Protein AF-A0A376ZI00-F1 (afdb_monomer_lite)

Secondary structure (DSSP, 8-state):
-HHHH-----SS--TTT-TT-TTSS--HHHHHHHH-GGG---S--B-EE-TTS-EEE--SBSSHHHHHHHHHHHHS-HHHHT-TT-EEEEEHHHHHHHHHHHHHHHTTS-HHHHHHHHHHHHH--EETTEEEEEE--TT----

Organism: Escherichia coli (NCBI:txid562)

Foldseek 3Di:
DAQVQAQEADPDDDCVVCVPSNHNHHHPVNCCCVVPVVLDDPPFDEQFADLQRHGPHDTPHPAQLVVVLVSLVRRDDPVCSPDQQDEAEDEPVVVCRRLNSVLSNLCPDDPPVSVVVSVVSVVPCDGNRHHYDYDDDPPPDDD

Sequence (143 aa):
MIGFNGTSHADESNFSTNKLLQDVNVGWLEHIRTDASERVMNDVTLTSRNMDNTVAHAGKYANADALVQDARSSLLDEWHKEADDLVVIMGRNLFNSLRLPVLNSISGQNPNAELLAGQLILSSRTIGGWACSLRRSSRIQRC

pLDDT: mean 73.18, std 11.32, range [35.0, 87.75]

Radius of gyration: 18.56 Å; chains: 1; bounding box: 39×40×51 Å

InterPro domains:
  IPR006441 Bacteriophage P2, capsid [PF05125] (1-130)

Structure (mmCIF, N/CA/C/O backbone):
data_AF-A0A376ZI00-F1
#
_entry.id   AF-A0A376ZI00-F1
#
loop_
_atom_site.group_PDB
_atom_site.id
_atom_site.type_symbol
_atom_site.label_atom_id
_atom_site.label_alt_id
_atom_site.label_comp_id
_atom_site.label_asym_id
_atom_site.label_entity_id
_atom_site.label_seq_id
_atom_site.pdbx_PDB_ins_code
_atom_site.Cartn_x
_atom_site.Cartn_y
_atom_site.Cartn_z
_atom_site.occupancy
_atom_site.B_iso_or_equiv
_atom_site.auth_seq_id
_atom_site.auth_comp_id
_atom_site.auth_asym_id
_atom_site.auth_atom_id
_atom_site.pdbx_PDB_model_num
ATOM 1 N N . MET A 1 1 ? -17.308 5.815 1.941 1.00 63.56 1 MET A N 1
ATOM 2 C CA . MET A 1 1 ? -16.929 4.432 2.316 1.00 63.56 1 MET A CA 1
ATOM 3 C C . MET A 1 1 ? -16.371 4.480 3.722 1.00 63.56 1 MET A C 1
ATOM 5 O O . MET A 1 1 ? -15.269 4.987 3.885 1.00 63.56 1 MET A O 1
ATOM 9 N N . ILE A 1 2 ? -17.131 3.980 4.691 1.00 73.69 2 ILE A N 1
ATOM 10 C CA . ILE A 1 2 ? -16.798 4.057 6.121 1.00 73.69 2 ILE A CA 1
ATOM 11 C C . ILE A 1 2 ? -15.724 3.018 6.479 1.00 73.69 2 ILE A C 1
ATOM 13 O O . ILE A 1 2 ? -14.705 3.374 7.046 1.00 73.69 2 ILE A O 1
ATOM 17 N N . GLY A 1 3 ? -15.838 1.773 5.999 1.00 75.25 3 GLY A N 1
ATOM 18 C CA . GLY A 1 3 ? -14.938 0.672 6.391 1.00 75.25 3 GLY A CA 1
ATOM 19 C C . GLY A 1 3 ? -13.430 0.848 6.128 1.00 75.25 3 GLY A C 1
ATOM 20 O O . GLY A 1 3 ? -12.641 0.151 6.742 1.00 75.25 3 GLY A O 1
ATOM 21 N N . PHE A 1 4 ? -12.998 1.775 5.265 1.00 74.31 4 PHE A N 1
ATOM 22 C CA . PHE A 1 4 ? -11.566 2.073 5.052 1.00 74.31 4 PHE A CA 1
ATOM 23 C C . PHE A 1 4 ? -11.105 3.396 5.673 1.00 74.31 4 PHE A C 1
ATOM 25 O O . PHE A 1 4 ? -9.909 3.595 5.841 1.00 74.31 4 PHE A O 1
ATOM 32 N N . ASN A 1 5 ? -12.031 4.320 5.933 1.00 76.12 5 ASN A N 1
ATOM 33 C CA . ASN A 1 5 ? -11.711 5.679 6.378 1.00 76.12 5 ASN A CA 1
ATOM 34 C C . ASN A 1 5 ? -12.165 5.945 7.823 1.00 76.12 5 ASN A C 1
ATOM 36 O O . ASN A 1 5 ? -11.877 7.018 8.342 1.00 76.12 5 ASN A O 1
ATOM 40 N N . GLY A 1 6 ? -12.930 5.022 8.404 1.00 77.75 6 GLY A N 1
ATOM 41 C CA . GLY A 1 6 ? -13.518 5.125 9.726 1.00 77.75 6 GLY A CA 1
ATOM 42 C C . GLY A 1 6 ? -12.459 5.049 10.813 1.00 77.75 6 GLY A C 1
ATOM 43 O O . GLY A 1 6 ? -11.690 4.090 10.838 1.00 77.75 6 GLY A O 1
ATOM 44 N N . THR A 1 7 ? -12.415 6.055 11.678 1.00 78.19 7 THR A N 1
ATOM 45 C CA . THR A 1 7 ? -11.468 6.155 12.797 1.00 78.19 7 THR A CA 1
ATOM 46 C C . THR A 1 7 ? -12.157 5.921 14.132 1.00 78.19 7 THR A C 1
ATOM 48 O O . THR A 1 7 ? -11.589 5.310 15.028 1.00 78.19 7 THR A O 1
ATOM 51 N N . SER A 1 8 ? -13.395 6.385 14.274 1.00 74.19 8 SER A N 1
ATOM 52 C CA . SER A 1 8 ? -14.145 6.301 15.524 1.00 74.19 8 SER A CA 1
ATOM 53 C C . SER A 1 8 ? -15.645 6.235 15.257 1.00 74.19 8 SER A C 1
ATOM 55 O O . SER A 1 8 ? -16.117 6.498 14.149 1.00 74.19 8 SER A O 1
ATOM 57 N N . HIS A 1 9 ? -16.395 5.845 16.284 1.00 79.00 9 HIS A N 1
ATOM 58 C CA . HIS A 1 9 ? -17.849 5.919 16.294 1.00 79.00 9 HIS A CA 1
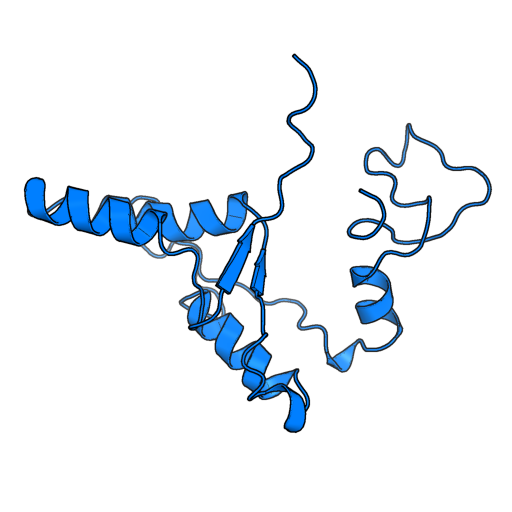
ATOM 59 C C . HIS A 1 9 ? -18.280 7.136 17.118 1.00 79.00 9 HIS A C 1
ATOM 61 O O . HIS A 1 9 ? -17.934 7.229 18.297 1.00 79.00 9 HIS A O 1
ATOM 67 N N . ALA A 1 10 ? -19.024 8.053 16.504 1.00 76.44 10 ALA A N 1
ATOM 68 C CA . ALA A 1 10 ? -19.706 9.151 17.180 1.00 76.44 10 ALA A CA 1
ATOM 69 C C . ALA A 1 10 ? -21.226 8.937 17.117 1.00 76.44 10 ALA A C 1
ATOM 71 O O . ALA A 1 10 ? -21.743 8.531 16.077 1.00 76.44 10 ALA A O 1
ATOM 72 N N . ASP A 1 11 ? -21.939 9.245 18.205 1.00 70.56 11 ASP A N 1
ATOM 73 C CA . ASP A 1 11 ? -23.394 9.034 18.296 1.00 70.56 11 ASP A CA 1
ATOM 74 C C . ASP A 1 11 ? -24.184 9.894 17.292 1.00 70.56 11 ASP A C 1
══════════
_TASK INSTRUCTIONS:_ Exactly as they appear, retype the lines from the start of the records through the line containing "ATOM 22 C CA".

_SOLVED EXERCISE:_
Protein AF-A0A376ZI00-F1 (afdb_monomer_lite)

Secondary structure (DSSP, 8-state):
-HHHH-----SS--TTT-TT-TTSS--HHHHHHHH-GGG---S--B-EE-TTS-EEE--SBSSHHHHHHHHHHHHS-HHHHT-TT-EEEEEHHHHHHHHHHHHHHHTTS-HHHHHHHHHHHHH--EETTEEEEEE--TT----

Organism: Escherichia coli (NCBI:txid562)

Foldseek 3Di:
DAQVQAQEADPDDDCVVCVPSNHNHHHPVNCCCVVPVVLDDPPFDEQFADLQRHGPHDTPHPAQLVVVLVSLVRRDDPVCSPDQQDEAEDEPVVVCRRLNSVLSNLCPDDPPVSVVVSVVSVVPCDGNRHHYDYDDDPPPDDD

Sequence (143 aa):
MIGFNGTSHADESNFSTNKLLQDVNVGWLEHIRTDASERVMNDVTLTSRNMDNTVAHAGKYANADALVQDARSSLLDEWHKEADDLVVIMGRNLFNSLRLPVLNSISGQNPNAELLAGQLILSSRTIGGWACSLRRSSRIQRC

pLDDT: mean 73.18, std 11.32, range [35.0, 87.75]

Radius of gyration: 18.56 Å; chains: 1; bounding box: 39×40×51 Å

InterPro domains:
  IPR006441 Bacteriophage P2, capsid [PF05125] (1-130)

Structure (mmCIF, N/CA/C/O backbone):
data_AF-A0A376ZI00-F1
#
_entry.id   AF-A0A376ZI00-F1
#
loop_
_atom_site.group_PDB
_atom_site.id
_atom_site.type_symbol
_atom_site.label_atom_id
_atom_site.label_alt_id
_atom_site.label_comp_id
_atom_site.label_asym_id
_atom_site.label_entity_id
_atom_site.label_seq_id
_atom_site.pdbx_PDB_ins_code
_atom_site.Cartn_x
_atom_site.Cartn_y
_atom_site.Cartn_z
_atom_site.occupancy
_atom_site.B_iso_or_equiv
_atom_site.auth_seq_id
_atom_site.auth_comp_id
_atom_site.auth_asym_id
_atom_site.auth_atom_id
_atom_site.pdbx_PDB_model_num
ATOM 1 N N . MET A 1 1 ? -17.308 5.815 1.941 1.00 63.56 1 MET A N 1
ATOM 2 C CA . MET A 1 1 ? -16.929 4.432 2.316 1.00 63.56 1 MET A CA 1
ATOM 3 C C . MET A 1 1 ? -16.371 4.480 3.722 1.00 63.56 1 MET A C 1
ATOM 5 O O . MET A 1 1 ? -15.269 4.987 3.885 1.00 63.56 1 MET A O 1
ATOM 9 N N . ILE A 1 2 ? -17.131 3.980 4.691 1.00 73.69 2 ILE A N 1
ATOM 10 C CA . ILE A 1 2 ? -16.798 4.057 6.121 1.00 73.69 2 ILE A CA 1
ATOM 11 C C . ILE A 1 2 ? -15.724 3.018 6.479 1.00 73.69 2 ILE A C 1
ATOM 13 O O . ILE A 1 2 ? -14.705 3.374 7.046 1.00 73.69 2 ILE A O 1
ATOM 17 N N . GLY A 1 3 ? -15.838 1.773 5.999 1.00 75.25 3 GLY A N 1
ATOM 18 C CA . GLY A 1 3 ? -14.938 0.672 6.391 1.00 75.25 3 GLY A CA 1
ATOM 19 C C . GLY A 1 3 ? -13.430 0.848 6.128 1.00 75.25 3 GLY A C 1
ATOM 20 O O . GLY A 1 3 ? -12.641 0.151 6.742 1.00 75.25 3 GLY A O 1
ATOM 21 N N . PHE A 1 4 ? -12.998 1.775 5.265 1.00 74.31 4 PHE A N 1
ATOM 22 C CA . PHE A 1 4 ? -11.566 2.073 5.052 1.00 74.31 4 PHE A CA 1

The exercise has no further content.